The three little
pigs and their mother lived in a little cottage in downtown Paris. The cottage
that they lived in barely had enough room for a stove and two beds and four
pigs. So, one at a time the mother sent the pigs out into the world to make
their fortunes. The pigs left home in the middle of a warm, fall day and the
first pig met a farmer with a full cart of freshly harvested straw and asked if
he could use some of the straw to build his house. The walls were built out of straw
and the door was built out of straw and the chimney was built out of straw. After
building his house, the first pig was sitting comfortably by his fireplace
reading a book when a wolf knocked at the door. The wolf was hungry and his
neck was as thin as the straw in the pig’s house and his old feet were tired
from wandering around looking for pigs to eat.
“Let me in, let me in, little pig,”
the wolf said. “Or I will huff and I will puff and I will blow your house down.”
“You cannot,” said the first pig. “Not
as long as I have the hair on my chin that makes me a man, and you do not.”
This made the wolf think about his
manliness. The wolf blew the house down, and the first pig ran away to the
forest. The wolf was tired and even hungrier now that he blew the house down.
The second pig had just finished
building his house out of sticks when the first pig ran into the house, out of
breath.
“Brother, a big bad wolf just blew
my house of straw down and I barely escaped with my life,” explained the first
pig.
“Don’t worry brother, my house is
surely strong enough to hold off that wolf,” replied the second pig.
The wolf had followed the first pig
to the stick house and he smelled the second pig and he was hungry.
“Let me in, let me in, little pigs,”
the wolf said. “Or I will huff and I will puff and I will blow your house down.”
“You cannot,” said the first pig. “Not
as long as we have hair on our chins, and you do not.”
The wolf blew down the house of
sticks and the two pigs ran to their third brother’s house. The wolf was tired.

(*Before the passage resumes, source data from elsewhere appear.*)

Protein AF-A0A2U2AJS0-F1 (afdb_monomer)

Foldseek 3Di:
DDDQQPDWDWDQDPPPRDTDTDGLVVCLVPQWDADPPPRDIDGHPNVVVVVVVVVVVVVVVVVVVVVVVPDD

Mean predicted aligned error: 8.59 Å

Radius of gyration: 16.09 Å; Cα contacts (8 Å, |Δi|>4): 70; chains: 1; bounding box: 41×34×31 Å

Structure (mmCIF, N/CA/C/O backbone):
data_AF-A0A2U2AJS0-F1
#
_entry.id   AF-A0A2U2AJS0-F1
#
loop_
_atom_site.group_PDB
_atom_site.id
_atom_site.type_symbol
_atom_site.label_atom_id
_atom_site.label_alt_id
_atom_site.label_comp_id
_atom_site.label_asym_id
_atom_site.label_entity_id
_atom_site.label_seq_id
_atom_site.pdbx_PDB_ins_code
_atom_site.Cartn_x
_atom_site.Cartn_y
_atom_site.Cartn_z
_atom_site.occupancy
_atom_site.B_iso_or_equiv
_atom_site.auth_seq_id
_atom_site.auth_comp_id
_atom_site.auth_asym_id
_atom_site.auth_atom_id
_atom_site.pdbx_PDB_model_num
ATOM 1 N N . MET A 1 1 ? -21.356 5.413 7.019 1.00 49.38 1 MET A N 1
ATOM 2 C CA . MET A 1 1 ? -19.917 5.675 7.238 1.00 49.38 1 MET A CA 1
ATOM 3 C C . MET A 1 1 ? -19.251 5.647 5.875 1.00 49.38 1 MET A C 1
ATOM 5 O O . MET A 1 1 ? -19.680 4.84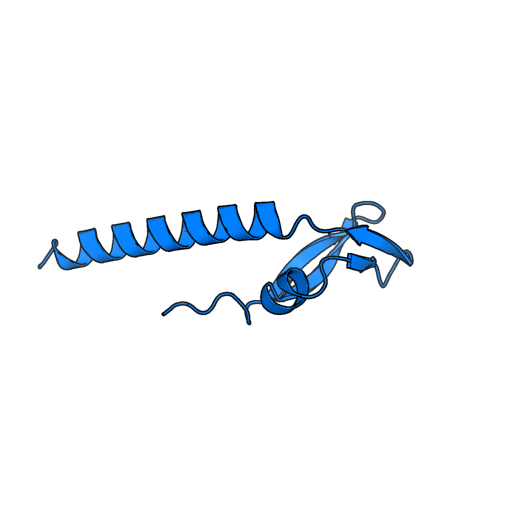2 5.060 1.00 49.38 1 MET A O 1
ATOM 9 N N . LEU A 1 2 ? -18.300 6.540 5.595 1.00 58.00 2 LEU A N 1
ATOM 10 C CA . LEU A 1 2 ? -17.498 6.449 4.371 1.00 58.00 2 LEU A CA 1
ATOM 11 C C . LEU A 1 2 ? -16.584 5.229 4.520 1.00 58.00 2 LEU A C 1
ATOM 13 O O . LEU A 1 2 ? -15.776 5.193 5.440 1.00 58.00 2 LEU A O 1
ATOM 17 N N . ASN A 1 3 ? -16.771 4.206 3.687 1.00 66.50 3 ASN A N 1
ATOM 18 C CA . ASN A 1 3 ? -15.890 3.044 3.658 1.00 66.50 3 ASN A CA 1
ATOM 19 C C . ASN A 1 3 ? -14.837 3.283 2.574 1.00 66.50 3 ASN A C 1
ATOM 21 O O . ASN A 1 3 ? -15.121 3.160 1.388 1.00 66.50 3 ASN A O 1
ATOM 25 N N . LEU A 1 4 ? -13.636 3.672 2.993 1.00 71.12 4 LEU A N 1
ATOM 26 C CA . LEU A 1 4 ? -12.541 3.994 2.080 1.00 71.12 4 LEU A CA 1
ATOM 27 C C . LEU A 1 4 ? -11.797 2.740 1.596 1.00 71.12 4 LEU A C 1
ATOM 29 O O . LEU A 1 4 ? -10.930 2.846 0.739 1.00 71.12 4 LEU A O 1
ATOM 33 N N . ASN A 1 5 ? -12.105 1.555 2.138 1.00 74.25 5 ASN A N 1
ATOM 34 C CA . ASN A 1 5 ? -11.367 0.335 1.807 1.00 74.25 5 ASN A CA 1
ATOM 35 C C . ASN A 1 5 ? -11.609 -0.127 0.368 1.00 74.25 5 ASN A C 1
ATOM 37 O O . ASN A 1 5 ? -10.690 -0.683 -0.222 1.00 74.25 5 ASN A O 1
ATOM 41 N N . ASP A 1 6 ? -12.801 0.126 -0.175 1.00 78.88 6 ASP A N 1
ATOM 42 C CA . ASP A 1 6 ? -13.195 -0.289 -1.526 1.00 78.88 6 ASP A CA 1
ATOM 43 C C . ASP A 1 6 ? -12.913 0.791 -2.580 1.00 78.88 6 ASP A C 1
ATOM 45 O O . ASP A 1 6 ? -13.154 0.580 -3.767 1.00 78.88 6 ASP A O 1
ATOM 49 N N . MET A 1 7 ? -12.409 1.961 -2.166 1.00 76.81 7 MET A N 1
ATOM 50 C CA . MET A 1 7 ? -12.053 3.002 -3.120 1.00 76.81 7 MET A CA 1
ATOM 51 C C . MET A 1 7 ? -10.715 2.680 -3.789 1.00 76.81 7 MET A C 1
ATOM 53 O O . MET A 1 7 ? -9.711 2.504 -3.087 1.00 76.81 7 MET A O 1
ATOM 57 N N . PRO A 1 8 ? -10.687 2.620 -5.133 1.00 81.75 8 PRO A N 1
ATOM 58 C CA . PRO A 1 8 ? -9.445 2.511 -5.870 1.00 81.75 8 PRO A CA 1
ATOM 59 C C . PRO A 1 8 ? -8.669 3.824 -5.746 1.00 81.75 8 PRO A C 1
ATOM 61 O O . PRO A 1 8 ? -9.232 4.914 -5.863 1.00 81.75 8 PRO A O 1
ATOM 64 N N . ILE A 1 9 ? -7.369 3.708 -5.514 1.00 83.44 9 ILE A N 1
ATOM 65 C CA . ILE A 1 9 ? -6.414 4.806 -5.568 1.00 83.44 9 ILE A CA 1
ATOM 66 C C . ILE A 1 9 ? -5.396 4.523 -6.667 1.00 83.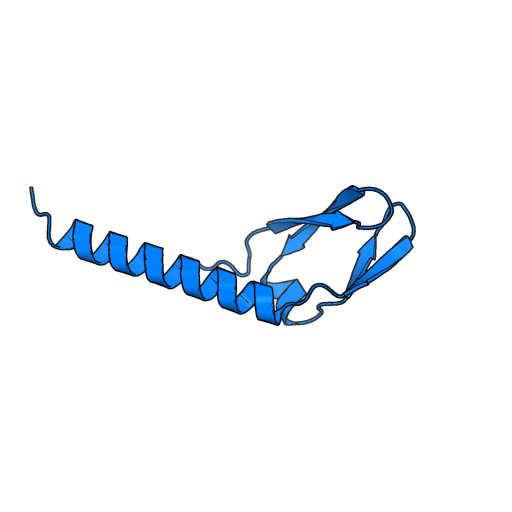44 9 ILE A C 1
ATOM 68 O O . ILE A 1 9 ? -5.019 3.377 -6.908 1.00 83.44 9 ILE A O 1
ATOM 72 N N . GLU A 1 10 ? -4.956 5.580 -7.341 1.00 87.38 10 GLU A N 1
ATOM 73 C CA . GLU A 1 10 ? -3.900 5.487 -8.343 1.00 87.38 10 GLU A CA 1
ATOM 74 C C . GLU A 1 10 ? -2.547 5.710 -7.671 1.00 87.38 10 GLU A C 1
ATOM 76 O O . GLU A 1 10 ? -2.271 6.794 -7.154 1.00 87.38 10 GLU A O 1
ATOM 81 N N . ILE A 1 11 ? -1.693 4.693 -7.694 1.00 85.62 11 ILE A N 1
ATOM 82 C CA . ILE A 1 11 ? -0.338 4.763 -7.155 1.00 85.62 11 ILE A CA 1
ATOM 83 C C . ILE A 1 11 ? 0.644 4.786 -8.324 1.00 85.62 11 ILE A C 1
ATOM 85 O O . ILE A 1 11 ? 0.690 3.826 -9.095 1.00 85.62 11 ILE A O 1
ATOM 89 N N . PRO A 1 12 ? 1.438 5.854 -8.490 1.00 88.06 12 PRO A N 1
ATOM 90 C CA . PRO A 1 12 ? 2.469 5.876 -9.512 1.00 88.06 12 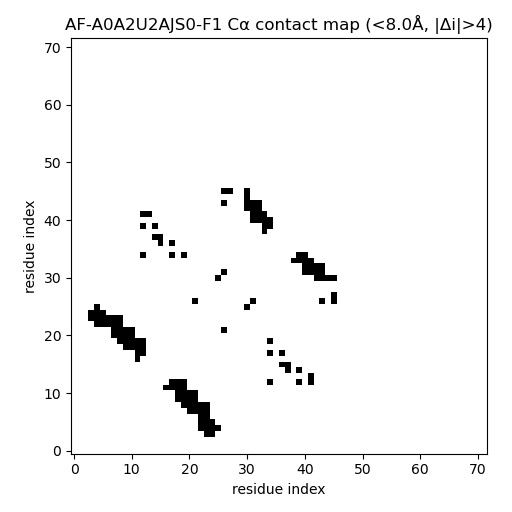PRO A CA 1
ATOM 91 C C . PRO A 1 12 ? 3.595 4.903 -9.149 1.00 88.06 12 PRO A C 1
ATOM 93 O O . PRO A 1 12 ? 4.087 4.885 -8.021 1.00 88.06 12 PRO A O 1
ATOM 96 N N . C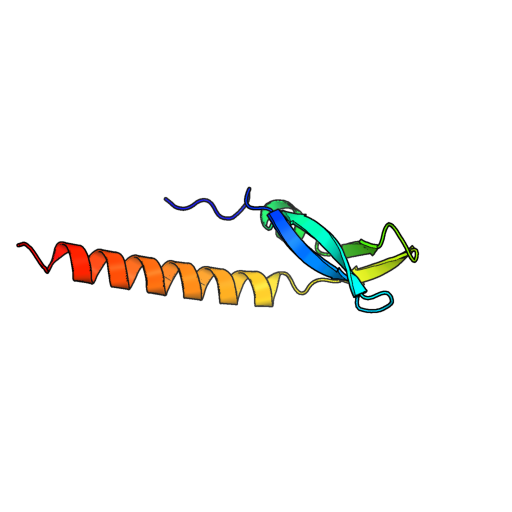YS A 1 13 ? 4.032 4.109 -10.123 1.00 88.56 13 CYS A N 1
ATOM 97 C CA . CYS A 1 13 ? 5.250 3.325 -10.011 1.00 88.56 13 CYS A CA 1
ATOM 98 C C . CYS A 1 13 ? 6.458 4.276 -9.910 1.00 88.56 13 CYS A C 1
ATOM 100 O O . CYS A 1 13 ? 6.604 5.142 -10.772 1.00 88.56 13 CYS A O 1
ATOM 102 N N . PRO A 1 14 ? 7.348 4.117 -8.918 1.00 88.44 14 PRO A N 1
ATOM 103 C CA . PRO A 1 14 ? 8.502 5.003 -8.740 1.00 88.44 14 PRO A CA 1
ATOM 104 C C . PRO A 1 14 ? 9.567 4.862 -9.840 1.00 88.44 14 PRO A C 1
ATOM 106 O O . PRO A 1 14 ? 10.411 5.740 -9.972 1.00 88.44 14 PRO A O 1
ATOM 109 N N . ASP A 1 15 ? 9.526 3.778 -10.619 1.00 92.25 15 ASP A N 1
ATOM 110 C CA . ASP A 1 15 ? 10.488 3.496 -11.687 1.00 92.25 15 ASP A CA 1
ATOM 111 C C . ASP A 1 15 ? 10.001 4.009 -13.054 1.00 92.25 15 ASP A C 1
ATOM 113 O O . ASP A 1 15 ? 10.651 4.836 -13.687 1.00 92.25 15 ASP A O 1
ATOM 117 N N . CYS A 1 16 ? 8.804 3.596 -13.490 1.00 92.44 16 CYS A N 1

The wolf thought about what the pigs had said, and he thought about how his
inability to grow a beard and become a man caused his friends to exile him. The
wolf saw the third house and looked at the strong bricks that formed the walls
of the house and he smelt the third pig.
“This third pig is smart,” the wolf
said. “His house is made of strong bricks that will surely protect him. I
respect that third pig, even though I think that his brothers are idiots and
untrustworthy. Perhaps I should not kill the pigs. They are like me but I must
eat them either way.”
“Let me in, let me in, little pigs,”
the wolf said. “Or I will huff and I will puff and I will blow your house down.”
“You cannot,” said the third pig. “Not
as long as we have hair on our chins, and you do not.”
The wolf tried to blow the brick
house down but his lungs would not work. The bricks were too strong and he was
too weak and tired. The wolf took one big, last breath and tried to blow the
house down but the bricks remained strong. The wolf was still hungry and tired
and he collapsed on the ground, exhausted.